The decision to represent structures of different perceptual layers in the same way was a programming decision; however, it seems to have interesting musical connotations. If we define an icon using its own definition, we will be segmenting time in smaller and smaller pieces and eventually reach the timbre level. Stockhausen[9] studied and experimented with the relationship between sound and music. He has designed a rather elaborate method of timbre composition using rhythms by what he calls ``phase duration'' (which is supposed to act as a parallel to pitch.) It is not far fetched to think that the higher level musical understanding of our mind has evolved according to the lower level structures of the sound. Following this path a subjective question arises, ``Could an entity such as music exist without sound?''

We can also view this issue from the angle of form and content. Schroeder[7] points out that the cantor set¹can be a resolution to the seeming paradox of infinite divisibility of matter. Although it is naive to simply look at sound as material and music as form, it may be a good starting point for a model. Koblyakov[3] predicts that in new music, material and organization are going to be inseparable and new parameters (e.g., sound quality) are going to emerge. It is already rather difficult to separate many of the traditional parameters in computer music.

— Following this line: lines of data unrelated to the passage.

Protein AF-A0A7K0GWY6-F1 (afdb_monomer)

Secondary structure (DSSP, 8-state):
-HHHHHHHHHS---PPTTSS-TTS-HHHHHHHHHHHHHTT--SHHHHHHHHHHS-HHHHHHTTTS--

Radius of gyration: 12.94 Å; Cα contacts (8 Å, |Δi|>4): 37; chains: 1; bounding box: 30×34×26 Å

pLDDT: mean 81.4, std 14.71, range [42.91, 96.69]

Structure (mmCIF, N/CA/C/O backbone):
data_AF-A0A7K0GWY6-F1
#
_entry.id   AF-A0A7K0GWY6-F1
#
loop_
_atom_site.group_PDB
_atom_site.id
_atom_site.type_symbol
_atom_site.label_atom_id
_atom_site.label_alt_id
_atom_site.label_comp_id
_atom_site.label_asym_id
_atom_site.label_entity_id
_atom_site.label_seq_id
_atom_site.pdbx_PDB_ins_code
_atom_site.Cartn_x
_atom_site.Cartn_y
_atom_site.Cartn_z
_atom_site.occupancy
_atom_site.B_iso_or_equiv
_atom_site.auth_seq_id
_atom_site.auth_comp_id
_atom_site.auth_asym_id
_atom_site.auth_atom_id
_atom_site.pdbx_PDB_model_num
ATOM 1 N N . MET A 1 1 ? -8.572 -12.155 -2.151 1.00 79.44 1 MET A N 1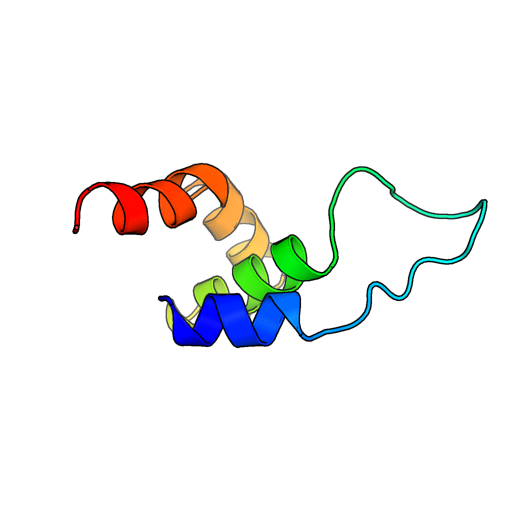
ATOM 2 C CA . MET A 1 1 ? -7.219 -11.558 -2.176 1.00 79.44 1 MET A CA 1
ATOM 3 C C . MET A 1 1 ? -6.566 -11.614 -3.558 1.00 79.44 1 MET A C 1
ATOM 5 O O . MET A 1 1 ? -6.024 -10.598 -3.973 1.00 79.44 1 MET A O 1
ATOM 9 N N . LYS A 1 2 ? -6.711 -12.708 -4.323 1.00 84.25 2 LYS A N 1
ATOM 10 C CA . LYS A 1 2 ? -6.218 -12.842 -5.712 1.00 84.25 2 LYS A CA 1
ATOM 11 C C . LYS A 1 2 ? -6.469 -11.628 -6.629 1.00 84.25 2 LYS A C 1
ATOM 13 O O . LYS A 1 2 ? -5.515 -11.055 -7.135 1.00 84.25 2 LYS A O 1
ATOM 18 N N . HIS A 1 3 ? -7.716 -11.173 -6.767 1.00 89.31 3 HIS A N 1
ATOM 19 C CA . HIS A 1 3 ? -8.034 -10.023 -7.631 1.00 89.31 3 HIS A CA 1
ATOM 20 C C . HIS A 1 3 ? -7.434 -8.696 -7.154 1.00 89.31 3 HIS A C 1
ATOM 22 O O . HIS A 1 3 ? -7.045 -7.862 -7.966 1.00 89.31 3 HIS A O 1
ATOM 28 N N . LEU A 1 4 ? -7.320 -8.496 -5.836 1.00 89.00 4 LEU A N 1
ATOM 29 C CA . LEU A 1 4 ? -6.662 -7.309 -5.289 1.00 89.00 4 LEU A CA 1
ATOM 30 C C . LEU A 1 4 ? -5.163 -7.329 -5.605 1.00 89.00 4 LEU A C 1
ATOM 32 O O . LEU A 1 4 ? -4.597 -6.299 -5.956 1.00 89.00 4 LEU A O 1
ATOM 36 N N . ARG A 1 5 ? -4.534 -8.506 -5.518 1.00 87.12 5 ARG A N 1
ATOM 37 C CA . ARG A 1 5 ? -3.142 -8.710 -5.916 1.00 87.12 5 ARG A CA 1
ATOM 38 C C . ARG A 1 5 ? -2.947 -8.429 -7.404 1.00 87.12 5 ARG A C 1
ATOM 40 O O . ARG A 1 5 ? -2.104 -7.605 -7.731 1.00 87.12 5 ARG A O 1
ATOM 47 N N . GLU A 1 6 ? -3.757 -9.038 -8.271 1.00 92.50 6 GLU A N 1
ATOM 48 C CA . GLU A 1 6 ? -3.738 -8.789 -9.722 1.00 92.50 6 GLU A CA 1
ATOM 49 C C . GLU A 1 6 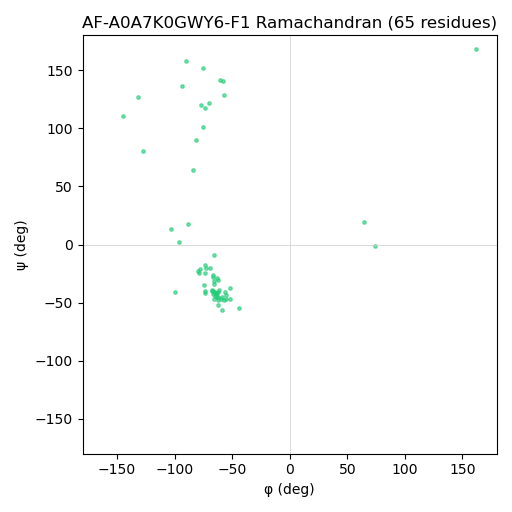? -3.844 -7.287 -10.018 1.00 92.50 6 GLU A C 1
ATOM 51 O O . GLU A 1 6 ? -3.015 -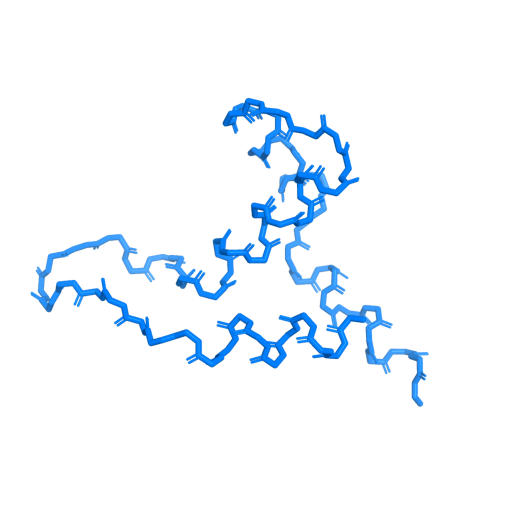6.737 -10.745 1.00 92.50 6 GLU A O 1
ATOM 56 N N . PHE A 1 7 ? -4.781 -6.599 -9.358 1.00 92.94 7 PHE A N 1
ATOM 57 C CA . PHE A 1 7 ? -4.937 -5.154 -9.469 1.00 92.94 7 PHE A CA 1
ATOM 58 C C . PHE A 1 7 ? -3.671 -4.389 -9.060 1.00 92.94 7 PHE A C 1
ATOM 60 O O . PHE A 1 7 ? -3.149 -3.633 -9.877 1.00 92.94 7 PHE A O 1
ATOM 67 N N . VAL A 1 8 ? -3.132 -4.579 -7.848 1.00 91.69 8 VAL A N 1
ATOM 68 C CA . VAL A 1 8 ? -1.960 -3.793 -7.410 1.00 91.69 8 VAL A CA 1
ATOM 69 C C . VAL A 1 8 ? -0.706 -4.102 -8.229 1.00 91.69 8 VAL A C 1
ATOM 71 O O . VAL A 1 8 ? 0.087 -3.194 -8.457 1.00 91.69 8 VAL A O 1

Some Instances of Self-Similarity in Music

Although Shepard applies a formant-like envelope to the frequency domain representation of the signal, it is done for smoothing the perceptual transition and sustaining the paradox effect. The paradox is created from the fact that we try to extract a one-dimensional²variable (pitch) out of a multidimensional signal (timbre.) We can think of pitch as a value which identifies the relationship between the partials of a signal in a one-dimensional way. Different frequency components of the Shepard Tone are in geometrical relationships with each other. If we view the frequency domain representation of the signal, time scaling according to the same geometrical relationship $\beta$ does not change the ``body'' of the signal but only its boundary conditions, therefore we hear the same pitch and not a pitch scaled according to the scale factor.

The self-similarity of such signals is quite obvious in the time domain. We can explain the paradox phenomenon by stating that we hear the same pitch when the signal is time-scaled by the appropriate amount because the signal is scale invariant (with limits).

Voss and Clarke[11] have found some applications of $1/f$ noise in music. The $1/f$ noise, which is characterized by the slope of its power spectrum (on a log-log graph,) has been found in many natural phenomena, from electric components to flood level of the river Nile[12]. Dodge[1] finds fractals and $1/f$ noise to be an interesting paradigm for computer-aided composition. He also suggests that the ``memory''of $1/f$ noise can account for its success. This ``memory'' can be explained by its scale invariancy and its long-term autocorrelation. Voss and Clarke have shown that most music, regardless of culture, behaves very close to $1/f$ noise. They have also stated that listeners have found $1/f$ noise to be most ``music-like''. Listeners found white noise to be too random and $1/{f}^{2}$ noise to be too correlated. One can think of $1/f$ noise as a border between randomness and predictability. Short utterances of $1/f$ noise can masquerade themselves as music; however, a longer listening leaves the listener unsatisfied, since naturally, there is no thought or culture behind the signal. Mandelbrot[5, page 375] believes that this scheme does not extend below the note level, since the high frequency energy in instruments (e.g., fiddle body, wood-wind pipes, and the resonance of the lungs) are governed by a different mechanism; therefore the high energy spectrum is more like $1/{f}^{2}$ than $1/f$ .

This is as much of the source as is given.